Comparative Evaluation of Fine- and Coarse-Grain Approaches for Software Distributed Shared Memory

  • Authors:
  • Sandhya Dwarkadas;Kourosh Gharachorloo;Leonidas Kontothanassis;Daniel J. Scales;Michael L. Scott;Robert Stets

  • Affiliations:
  • -;-;-;-;-;-

  • Venue:
  • HPCA '99 Proceedings of the 5th International Symposium on High Performance Computer Architecture
  • Year:
  • 1999

Quantified Score

Hi-index 0.00

Visualization

Abstract

Symmetric multiprocessors (SMPs) connected with low-latency networks provide attractive building blocks for software distributed shared memory systems. Two distinct approaches have been used: the fine-grain approach that instruments application loads and stores to support a small coherence granularity, and the coarse-grain approach based on virtual memory hardware that provides coherence at a page granularity. Fine-grain systems offer a simple migration path for applications developed on hardware multiprocessors by supporting coherence protocols similar to those implemented in hardware. On the other hand, coarse-grain systems can potentially provide higher performance through more optimized protocols and larger transfer granularities, while avoiding instrumentation overheads. Numerous studies have examined each approach individually, but major differences in experimental platforms and applications make comparison of the approaches difficult.This paper presents a detailed comparison of two mature systems, Shasta and Cashmere, representing the fine- and coarse-grain approaches, respectively. Both systems are tuned to run on the same commercially available, state-of-the-art cluster of AlphaServer SMPs connected via a Memory Channel network. As expected, our results show that Shasta provides robust performance for applications tuned for hardware multiprocessors, and can better tolerate fine-grain synchronization.
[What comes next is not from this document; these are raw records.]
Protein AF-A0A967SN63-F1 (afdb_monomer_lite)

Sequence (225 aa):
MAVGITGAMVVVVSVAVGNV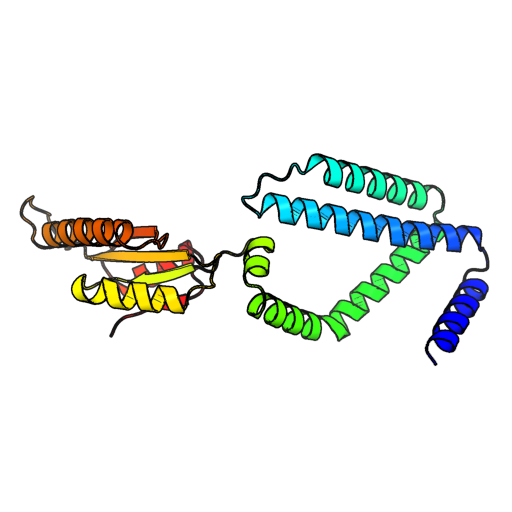AAAGAASSLIFLISFAMVHWATILAGRRSDEGQSPVPPALGAALCLGLAVFQAFAVPQAGSIVVLWLTVGVALYLTLFASGARLADATAEARDPDLARLRGRSPLVLVPIANPASAASLVDLAGTLRTPGVGRILLLSVVRTPGESLGEDDPALRDAERVLGESLRQSLHTSLTAETLFTLAPDVWPEIHRVARLHDCETVLLGL

Foldseek 3Di:
DVVVVVVVVVVCCCVVLVDVVLVVLLVLLVVLVVLLVVLVLVLLLCVLDPPNDDSVVSVVSNVVSVVVNVVSCVVRVSSVVVNVVVVVVVVVCCVPPPVVVVVVVLVVVCVVPVCVCSSVVHQAEEEEEDPDLVCVVVQVVVVVVVARPPRHEYEYEYEQADDPDDDDPPDVSVVVVVVSVVSVVVVCVVDPHRYHYDYYYDNDDVVVSVVVCVVVVHPHYDYDD

Radius of gyration: 27.76 Å; chains: 1; bounding box: 54×47×78 Å

pLDDT: mean 79.64, std 12.44, range [44.19, 96.38]

Secondary structure (DSSP, 8-state):
-HHHHHHHHHHHHHHHH--HHHHHHHHHHHHHHHHHHHHHHHHHHHHHSSS---SHHHHHHHHHHHHHHHHHHHH-HHHHHHHHHHHHHHHHHIIIIIHHHHHHHHHHHHHH-THHHHHTT---EEEEE-S-HHHHHHHHHHHHHHSPTTT-EEEEEEEEE--SS---TT-HHHHHHHHHHHHHHHHHHHSSS-EEEEEEEES-HHHHHHHHHHHTT-SEE----

Structure (mmCIF, N/CA/C/O backbone):
data_AF-A0A967SN63-F1
#
_entry.id   AF-A0A967SN63-F1
#
loop_
_atom_site.group_PDB
_atom_site.id
_atom_site.type_symbol
_atom_site.label_atom_id
_atom_site.label_alt_id
_atom_site.label_comp_id
_atom_site.label_asym_id
_atom_site.label_entity_id
_atom_site.label_seq_id
_atom_site.pdbx_PDB_ins_code
_atom_site.Cartn_x
_atom_site.Cartn_y
_atom_site.Cartn_z
_atom_site.occupancy
_atom_site.B_iso_or_equiv
_atom_site.auth_seq_id
_atom_site.auth_comp_id
_atom_site.auth_asym_id
_atom_site.auth_atom_id
_atom_site.pdbx_PDB_model_num
ATOM 1 N N . MET A 1 1 ? 7.284 -24.889 -23.982 1.00 76.44 1 MET A N 1
ATOM 2 C CA . MET A 1 1 ? 6.504 -23.664 -24.276 1.00 76.44 1 MET A CA 1
ATOM 3 C C . MET A 1 1 ? 7.143 -22.407 -23.690 1.00 76.44 1 MET A C 1
ATOM 5 O O . MET A 1 1 ? 7.491 -21.540 -24.474 1.00 76.44 1 MET A O 1
ATOM 9 N N . ALA A 1 2 ? 7.387 -22.316 -22.374 1.00 84.88 2 ALA A N 1
ATOM 10 C CA . ALA A 1 2 ? 7.953 -21.108 -21.744 1.00 84.88 2 ALA A CA 1
ATOM 11 C C . ALA A 1 2 ? 9.284 -20.624 -22.361 1.00 84.88 2 ALA A C 1
ATOM 13 O O . ALA A 1 2 ? 9.380 -19.464 -22.743 1.00 84.88 2 ALA A O 1
ATOM 14 N N . VAL A 1 3 ? 10.259 -21.524 -22.552 1.00 89.69 3 VAL A N 1
ATOM 15 C CA . VAL A 1 3 ? 11.569 -21.197 -23.162 1.00 89.69 3 VAL A CA 1
ATOM 16 C C . VAL A 1 3 ? 11.435 -20.689 -24.604 1.00 89.69 3 VAL A C 1
ATOM 18 O O . VAL A 1 3 ? 12.162 -19.796 -25.022 1.00 89.69 3 VAL A O 1
ATOM 21 N N . GLY A 1 4 ? 10.480 -21.233 -25.366 1.00 92.25 4 GLY A N 1
ATOM 22 C CA . GLY A 1 4 ? 10.228 -20.797 -26.741 1.00 92.25 4 GLY A CA 1
ATOM 23 C C . GLY A 1 4 ? 9.637 -19.389 -26.801 1.00 92.25 4 GLY A C 1
ATOM 24 O O . GLY A 1 4 ? 10.041 -18.595 -27.643 1.00 92.25 4 GLY A O 1
ATOM 25 N N . ILE A 1 5 ? 8.731 -19.058 -25.876 1.00 92.06 5 ILE A N 1
ATOM 26 C CA . ILE A 1 5 ? 8.105 -17.732 -25.790 1.00 92.06 5 ILE A CA 1
ATOM 27 C C . ILE A 1 5 ? 9.124 -16.682 -25.341 1.00 92.06 5 ILE A C 1
ATOM 29 O O . ILE A 1 5 ? 9.216 -15.626 -25.961 1.00 92.06 5 ILE A O 1
ATOM 33 N N . THR A 1 6 ? 9.925 -16.967 -24.308 1.00 89.06 6 THR A N 1
ATOM 34 C CA . THR A 1 6 ? 10.964 -16.030 -23.853 1.00 89.06 6 THR A CA 1
ATOM 35 C C . THR A 1 6 ? 12.048 -15.839 -24.909 1.00 89.06 6 THR A C 1
ATOM 37 O O . THR A 1 6 ? 12.429 -14.703 -25.178 1.00 89.06 6 THR A O 1
ATOM 40 N N . GLY A 1 7 ? 12.488 -16.915 -25.568 1.00 86.88 7 GLY A N 1
ATOM 41 C CA . GLY A 1 7 ? 13.434 -16.838 -26.681 1.00 86.88 7 GLY A CA 1
ATOM 42 C C . GLY A 1 7 ? 12.902 -16.003 -27.848 1.00 86.88 7 GLY A C 1
ATOM 43 O O . GLY A 1 7 ? 13.589 -15.097 -28.314 1.00 86.88 7 GLY A O 1
ATOM 44 N N . ALA A 1 8 ? 11.657 -16.239 -28.274 1.00 87.88 8 ALA A N 1
ATOM 45 C CA . ALA A 1 8 ? 11.014 -15.447 -29.320 1.00 87.88 8 ALA A CA 1
ATOM 46 C C . ALA A 1 8 ? 10.892 -13.967 -28.927 1.00 87.88 8 ALA A C 1
ATOM 48 O O . ALA A 1 8 ? 11.171 -13.094 -29.744 1.00 87.88 8 ALA A O 1
ATOM 49 N N . MET A 1 9 ? 10.542 -13.676 -27.671 1.00 83.88 9 MET A N 1
ATOM 50 C CA . MET A 1 9 ? 10.452 -12.306 -27.167 1.00 83.88 9 MET A CA 1
ATOM 51 C C . MET A 1 9 ? 11.808 -11.594 -27.209 1.00 83.88 9 MET A C 1
ATOM 53 O O . MET A 1 9 ? 11.877 -10.457 -27.667 1.00 83.88 9 MET A O 1
ATOM 57 N N . VAL A 1 10 ? 12.891 -12.265 -26.802 1.00 83.25 10 VAL A N 1
ATOM 58 C CA . VAL A 1 10 ? 14.253 -11.712 -26.888 1.00 83.25 10 VAL A CA 1
ATOM 59 C C . VAL A 1 10 ? 14.628 -11.429 -28.341 1.00 83.25 10 VAL A C 1
ATOM 61 O O . VAL A 1 10 ? 15.070 -10.324 -28.633 1.00 83.25 10 VAL A O 1
ATOM 64 N N . VAL A 1 11 ? 14.394 -12.372 -29.260 1.00 83.94 11 VAL A N 1
ATOM 65 C CA . VAL A 1 11 ? 14.689 -12.187 -30.692 1.00 83.94 11 VAL A CA 1
ATOM 66 C C . VAL A 1 11 ? 13.906 -11.009 -31.272 1.00 83.94 11 VAL A C 1
ATOM 68 O O . VAL A 1 11 ? 14.492 -10.158 -31.937 1.00 83.94 11 VAL A O 1
ATOM 71 N N . VAL A 1 12 ? 12.605 -1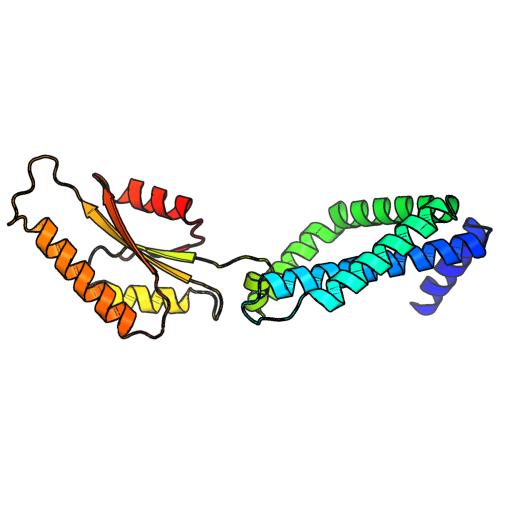0.913 -30.982 1.00 83.31 12 VAL A N 1
ATOM 72 C CA . VAL A 1 12 ? 11.756 -9.800 -31.433 1.00 83.31 12 VAL A CA 1
ATOM 73 C C . VAL A 1 12 ? 12.276 -8.468 -30.899 1.00 83.31 12 VAL A C 1
ATOM 75 O O . VAL A 1 12 ? 12.419 -7.526 -31.672 1.00 83.31 12 VAL A O 1
ATOM 78 N N . VAL A 1 13 ? 12.611 -8.387 -29.609 1.00 76.44 13 VAL A N 1
ATOM 79 C CA . VAL A 1 13 ? 13.152 -7.162 -29.002 1.00 76.44 13 VAL A CA 1
ATOM 80 C C . VAL A 1 13 ? 14.514 -6.803 -29.600 1.00 76.44 13 VAL A C 1
ATOM 82 O O . VAL A 1 13 ? 14.743 -5.643 -29.930 1.00 76.44 13 VAL A O 1
ATOM 85 N N . SER A 1 14 ? 15.409 -7.775 -29.800 1.00 77.50 14 SER A N 1
ATOM 86 C CA . SER A 1 14 ? 16.724 -7.541 -30.408 1.00 77.50 14 SER A CA 1
ATOM 87 C C . SER A 1 14 ? 16.619 -7.027 -31.845 1.00 77.50 14 SER A C 1
ATOM 89 O O . SER A 1 14 ? 17.323 -6.083 -32.202 1.00 77.50 14 SER A O 1
ATOM 91 N N . VAL A 1 15 ? 15.722 -7.600 -32.653 1.00 82.81 15 VAL A N 1
ATOM 92 C CA . VAL A 1 15 ? 15.487 -7.163 -34.039 1.00 82.81 15 VAL A CA 1
ATOM 93 C C . VAL A 1 15 ? 14.804 -5.795 -34.079 1.00 82.81 15 VAL A C 1
ATOM 95 O O . VAL A 1 15 ? 15.201 -4.944 -34.869 1.00 82.81 15 VAL A O 1
ATOM 98 N N . ALA A 1 16 ? 13.811 -5.556 -33.218 1.00 77.56 16 ALA A N 1
ATOM 99 C CA . ALA A 1 16 ? 13.047 -4.310 -33.200 1.00 77.56 16 ALA A CA 1
ATOM 100 C C . ALA A 1 16 ? 13.863 -3.107 -32.706 1.00 77.56 16 ALA A C 1
ATOM 102 O O . ALA A 1 16 ? 13.688 -2.002 -33.213 1.00 77.56 16 ALA A O 1
ATOM 103 N N . VAL A 1 17 ? 14.746 -3.301 -31.719 1.00 73.56 17 VAL A N 1
ATOM 104 C CA . VAL A 1 17 ? 15.551 -2.206 -31.158 1.00 73.56 17 VAL A CA 1
ATOM 105 C C . VAL A 1 17 ? 16.756 -1.890 -32.047 1.00 73.56 17 VAL A C 1
ATOM 107 O O . VAL A 1 17 ? 17.176 -0.737 -32.098 1.00 73.56 17 VAL A O 1
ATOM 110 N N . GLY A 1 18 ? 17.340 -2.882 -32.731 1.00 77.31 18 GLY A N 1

In contrast, Cashmere is highly sensitive to fine-grain synchronization, but provides a performance edge for applications with coarse-grain behavior. Interestingly, we found that the performance gap between the systems can often be bridged by program modifications that address coherence and synchronization granularity. In addition, our study reveals some unexpected results related to the interaction of current compiler technology with application instrumentation, and the ability of SMP-aware protocols to avoid certain performance disadvantages of coarse-grain approaches.